**Task instructions:** Please copy exactly the lines from the top of the data through the line containing "ATOM 1 N N .", and nothing else.

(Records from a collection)
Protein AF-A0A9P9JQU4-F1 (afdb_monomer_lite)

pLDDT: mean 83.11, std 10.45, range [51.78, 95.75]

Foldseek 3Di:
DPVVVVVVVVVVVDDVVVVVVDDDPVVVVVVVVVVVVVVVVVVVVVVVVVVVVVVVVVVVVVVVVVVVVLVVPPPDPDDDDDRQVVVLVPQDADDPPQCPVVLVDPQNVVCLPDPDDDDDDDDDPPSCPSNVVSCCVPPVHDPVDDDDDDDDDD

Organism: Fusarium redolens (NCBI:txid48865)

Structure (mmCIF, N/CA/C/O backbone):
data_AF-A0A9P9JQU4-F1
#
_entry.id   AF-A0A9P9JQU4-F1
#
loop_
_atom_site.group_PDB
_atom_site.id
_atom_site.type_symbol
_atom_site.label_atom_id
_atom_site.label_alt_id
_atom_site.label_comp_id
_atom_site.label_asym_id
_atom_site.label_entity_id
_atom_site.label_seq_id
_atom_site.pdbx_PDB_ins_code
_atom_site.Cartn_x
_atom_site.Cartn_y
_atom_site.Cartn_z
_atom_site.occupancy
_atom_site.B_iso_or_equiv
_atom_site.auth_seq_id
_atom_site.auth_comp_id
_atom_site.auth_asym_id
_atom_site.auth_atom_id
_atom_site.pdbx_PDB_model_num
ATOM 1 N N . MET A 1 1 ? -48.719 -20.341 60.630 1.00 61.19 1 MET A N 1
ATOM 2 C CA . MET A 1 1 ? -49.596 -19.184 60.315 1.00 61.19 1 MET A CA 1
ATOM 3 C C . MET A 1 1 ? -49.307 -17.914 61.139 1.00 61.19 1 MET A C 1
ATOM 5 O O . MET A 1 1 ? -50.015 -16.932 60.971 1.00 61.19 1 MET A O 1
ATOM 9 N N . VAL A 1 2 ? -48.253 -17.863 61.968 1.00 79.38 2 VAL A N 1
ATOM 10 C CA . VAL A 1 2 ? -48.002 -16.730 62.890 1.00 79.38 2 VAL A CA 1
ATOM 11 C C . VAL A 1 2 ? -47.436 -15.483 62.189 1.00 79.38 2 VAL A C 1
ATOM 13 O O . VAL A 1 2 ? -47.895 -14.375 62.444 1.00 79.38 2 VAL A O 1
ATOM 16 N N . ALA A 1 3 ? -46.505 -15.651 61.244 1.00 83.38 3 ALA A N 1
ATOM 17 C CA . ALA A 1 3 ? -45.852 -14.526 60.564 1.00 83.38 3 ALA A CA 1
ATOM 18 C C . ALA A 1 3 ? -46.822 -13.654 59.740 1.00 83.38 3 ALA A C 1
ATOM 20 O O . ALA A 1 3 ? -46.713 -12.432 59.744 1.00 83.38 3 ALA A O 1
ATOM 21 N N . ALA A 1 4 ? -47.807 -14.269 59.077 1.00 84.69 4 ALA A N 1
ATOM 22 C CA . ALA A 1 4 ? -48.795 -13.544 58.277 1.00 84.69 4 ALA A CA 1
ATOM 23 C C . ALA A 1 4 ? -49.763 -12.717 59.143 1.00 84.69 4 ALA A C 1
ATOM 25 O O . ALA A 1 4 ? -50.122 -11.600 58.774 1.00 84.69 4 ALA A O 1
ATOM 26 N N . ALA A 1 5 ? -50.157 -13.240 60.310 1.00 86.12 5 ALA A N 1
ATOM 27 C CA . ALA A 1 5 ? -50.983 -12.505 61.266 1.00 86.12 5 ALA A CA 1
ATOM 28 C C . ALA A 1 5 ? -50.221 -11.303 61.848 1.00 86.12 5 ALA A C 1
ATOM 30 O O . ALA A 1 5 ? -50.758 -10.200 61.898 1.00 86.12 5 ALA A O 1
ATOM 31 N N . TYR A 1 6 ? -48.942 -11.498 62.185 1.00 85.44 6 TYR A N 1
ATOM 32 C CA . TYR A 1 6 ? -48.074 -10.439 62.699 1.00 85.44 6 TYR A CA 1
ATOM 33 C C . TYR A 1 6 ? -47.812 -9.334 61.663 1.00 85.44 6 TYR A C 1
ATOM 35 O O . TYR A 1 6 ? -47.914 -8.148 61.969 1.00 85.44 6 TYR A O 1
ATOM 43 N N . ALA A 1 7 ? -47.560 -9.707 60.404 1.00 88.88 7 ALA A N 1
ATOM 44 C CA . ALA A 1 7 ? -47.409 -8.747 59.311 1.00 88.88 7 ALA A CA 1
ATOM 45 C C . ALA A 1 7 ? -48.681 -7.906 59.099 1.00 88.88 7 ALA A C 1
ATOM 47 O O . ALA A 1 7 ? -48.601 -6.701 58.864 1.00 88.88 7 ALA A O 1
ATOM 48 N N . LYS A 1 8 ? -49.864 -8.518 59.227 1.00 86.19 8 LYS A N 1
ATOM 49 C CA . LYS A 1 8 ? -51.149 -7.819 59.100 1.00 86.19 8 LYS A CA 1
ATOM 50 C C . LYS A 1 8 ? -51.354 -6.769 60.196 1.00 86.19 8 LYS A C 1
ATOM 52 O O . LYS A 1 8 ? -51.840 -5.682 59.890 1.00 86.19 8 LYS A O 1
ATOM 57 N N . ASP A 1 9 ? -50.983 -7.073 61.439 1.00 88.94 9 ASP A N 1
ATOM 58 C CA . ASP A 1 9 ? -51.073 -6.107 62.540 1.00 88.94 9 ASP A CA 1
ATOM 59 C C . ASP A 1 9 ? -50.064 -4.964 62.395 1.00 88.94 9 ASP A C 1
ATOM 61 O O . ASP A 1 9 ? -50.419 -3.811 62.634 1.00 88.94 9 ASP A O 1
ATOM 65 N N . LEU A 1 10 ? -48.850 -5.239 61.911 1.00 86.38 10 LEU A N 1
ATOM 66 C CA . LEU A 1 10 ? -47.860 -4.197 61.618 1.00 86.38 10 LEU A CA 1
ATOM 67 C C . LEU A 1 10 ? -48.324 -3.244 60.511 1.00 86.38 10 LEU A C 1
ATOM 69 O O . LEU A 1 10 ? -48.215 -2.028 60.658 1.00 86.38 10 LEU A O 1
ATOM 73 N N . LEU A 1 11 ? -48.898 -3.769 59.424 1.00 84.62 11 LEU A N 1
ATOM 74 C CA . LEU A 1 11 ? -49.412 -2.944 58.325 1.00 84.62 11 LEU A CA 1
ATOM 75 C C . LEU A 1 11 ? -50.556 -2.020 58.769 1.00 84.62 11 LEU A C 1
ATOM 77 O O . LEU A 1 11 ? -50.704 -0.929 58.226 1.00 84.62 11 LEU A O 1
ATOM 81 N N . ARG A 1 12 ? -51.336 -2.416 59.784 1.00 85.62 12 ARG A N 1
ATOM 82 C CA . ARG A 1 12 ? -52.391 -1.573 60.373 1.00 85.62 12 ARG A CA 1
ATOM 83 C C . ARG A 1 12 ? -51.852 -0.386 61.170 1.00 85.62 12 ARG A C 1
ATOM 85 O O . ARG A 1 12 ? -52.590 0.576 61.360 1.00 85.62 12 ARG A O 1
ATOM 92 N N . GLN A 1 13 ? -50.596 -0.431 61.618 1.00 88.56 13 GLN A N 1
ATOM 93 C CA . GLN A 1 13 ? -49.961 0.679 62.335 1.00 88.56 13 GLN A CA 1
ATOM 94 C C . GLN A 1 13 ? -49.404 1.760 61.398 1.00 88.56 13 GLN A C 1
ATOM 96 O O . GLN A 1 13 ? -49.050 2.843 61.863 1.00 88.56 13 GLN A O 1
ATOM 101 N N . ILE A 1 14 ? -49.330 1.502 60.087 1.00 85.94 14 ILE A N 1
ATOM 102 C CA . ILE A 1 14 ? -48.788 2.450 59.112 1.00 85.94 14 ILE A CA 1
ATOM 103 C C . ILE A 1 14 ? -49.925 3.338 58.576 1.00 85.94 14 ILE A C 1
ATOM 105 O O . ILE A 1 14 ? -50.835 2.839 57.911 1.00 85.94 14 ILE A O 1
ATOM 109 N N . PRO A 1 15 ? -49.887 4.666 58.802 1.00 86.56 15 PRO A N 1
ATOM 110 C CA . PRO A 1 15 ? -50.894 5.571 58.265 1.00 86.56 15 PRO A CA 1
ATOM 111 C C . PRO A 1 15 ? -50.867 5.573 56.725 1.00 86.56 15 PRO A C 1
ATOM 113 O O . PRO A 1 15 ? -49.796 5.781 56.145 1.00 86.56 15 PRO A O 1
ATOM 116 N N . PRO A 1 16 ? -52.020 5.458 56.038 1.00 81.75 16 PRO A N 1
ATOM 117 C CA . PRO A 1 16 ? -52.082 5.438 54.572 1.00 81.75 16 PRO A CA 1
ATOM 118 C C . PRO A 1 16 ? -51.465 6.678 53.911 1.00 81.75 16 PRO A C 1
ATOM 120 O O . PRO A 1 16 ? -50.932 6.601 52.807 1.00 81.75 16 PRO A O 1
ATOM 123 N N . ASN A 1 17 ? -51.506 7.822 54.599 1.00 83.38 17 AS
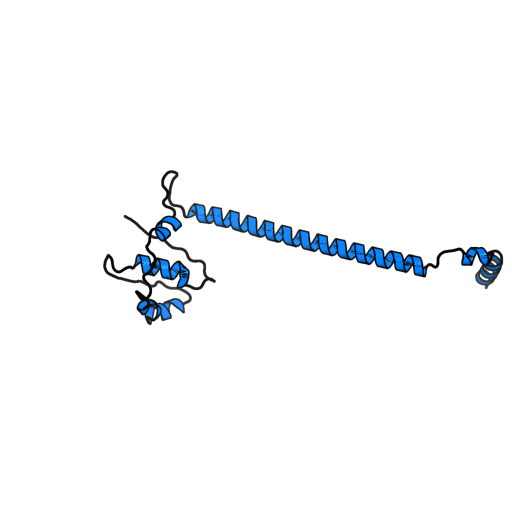N A N 1
ATOM 124 C CA . ASN A 1 17 ? -50.927 9.076 54.118 1.00 83.38 17 ASN A CA 1
ATOM 125 C C . ASN A 1 17 ? -49.395 9.027 54.047 1.00 83.38 17 ASN A C 1
ATOM 127 O O . ASN A 1 17 ? -48.827 9.651 53.159 1.00 83.38 17 ASN A O 1
ATOM 131 N N . LYS A 1 18 ? -48.730 8.257 54.924 1.00 82.56 18 LYS A N 1
ATOM 132 C CA . LYS A 1 18 ? -47.275 8.055 54.852 1.00 82.56 18 LYS A CA 1
ATOM 133 C C . LYS A 1 18 ? -46.901 7.203 53.642 1.00 82.56 18 LYS A C 1
ATOM 135 O O . LYS A 1 18 ? -45.990 7.559 52.918 1.00 82.56 18 LYS A O 1
ATOM 140 N N . VAL A 1 19 ? -47.672 6.151 53.359 1.00 80.44 19 VAL A N 1
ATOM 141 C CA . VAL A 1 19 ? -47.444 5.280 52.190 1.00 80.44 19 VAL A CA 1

**Answer for the task:**
Protein AF-A0A9P9JQU4-F1 (afdb_monomer_lite)

pLDDT: mean 83.11, std 10.45, range [51.78, 95.75]

Foldseek 3Di:
DPVVVVVVVVVVVDDVVVVVVDDDPVVVVVVVVVVVVVVVVVVVVVVVVVVVVVVVVVVVVVVVVVVVVLVVPPPDPDDDDDRQVVVLVPQDADDPPQCPVVLVDPQNVVCLPDPDDDDDDDDDPPSCPSNVVSCCVPPVHDPVDDDDDDDDDD

Organism: Fusarium redolens (NCBI:txid48865)

Structure (mmCIF, N/CA/C/O backbone):
data_AF-A0A9P9JQU4-F1
#
_entry.id   AF-A0A9P9JQU4-F1
#
loop_
_atom_site.group_PDB
_atom_site.id
_atom_site.type_symbol
_atom_site.label_atom_id
_atom_site.label_alt_id
_atom_site.label_comp_id
_atom_site.label_asym_id
_atom_site.label_entity_id
_atom_site.label_seq_id
_atom_site.pdbx_PDB_ins_code
_atom_site.Cartn_x
_atom_site.Cartn_y
_atom_site.Cartn_z
_atom_site.occupancy
_atom_site.B_iso_or_equiv
_atom_site.auth_seq_id
_atom_site.auth_comp_id
_atom_site.auth_asym_id
_atom_site.auth_atom_id
_atom_site.pdbx_PDB_model_num
ATOM 1 N N . MET A 1 1 ? -48.719 -20.341 60.630 1.00 61.19 1 MET A N 1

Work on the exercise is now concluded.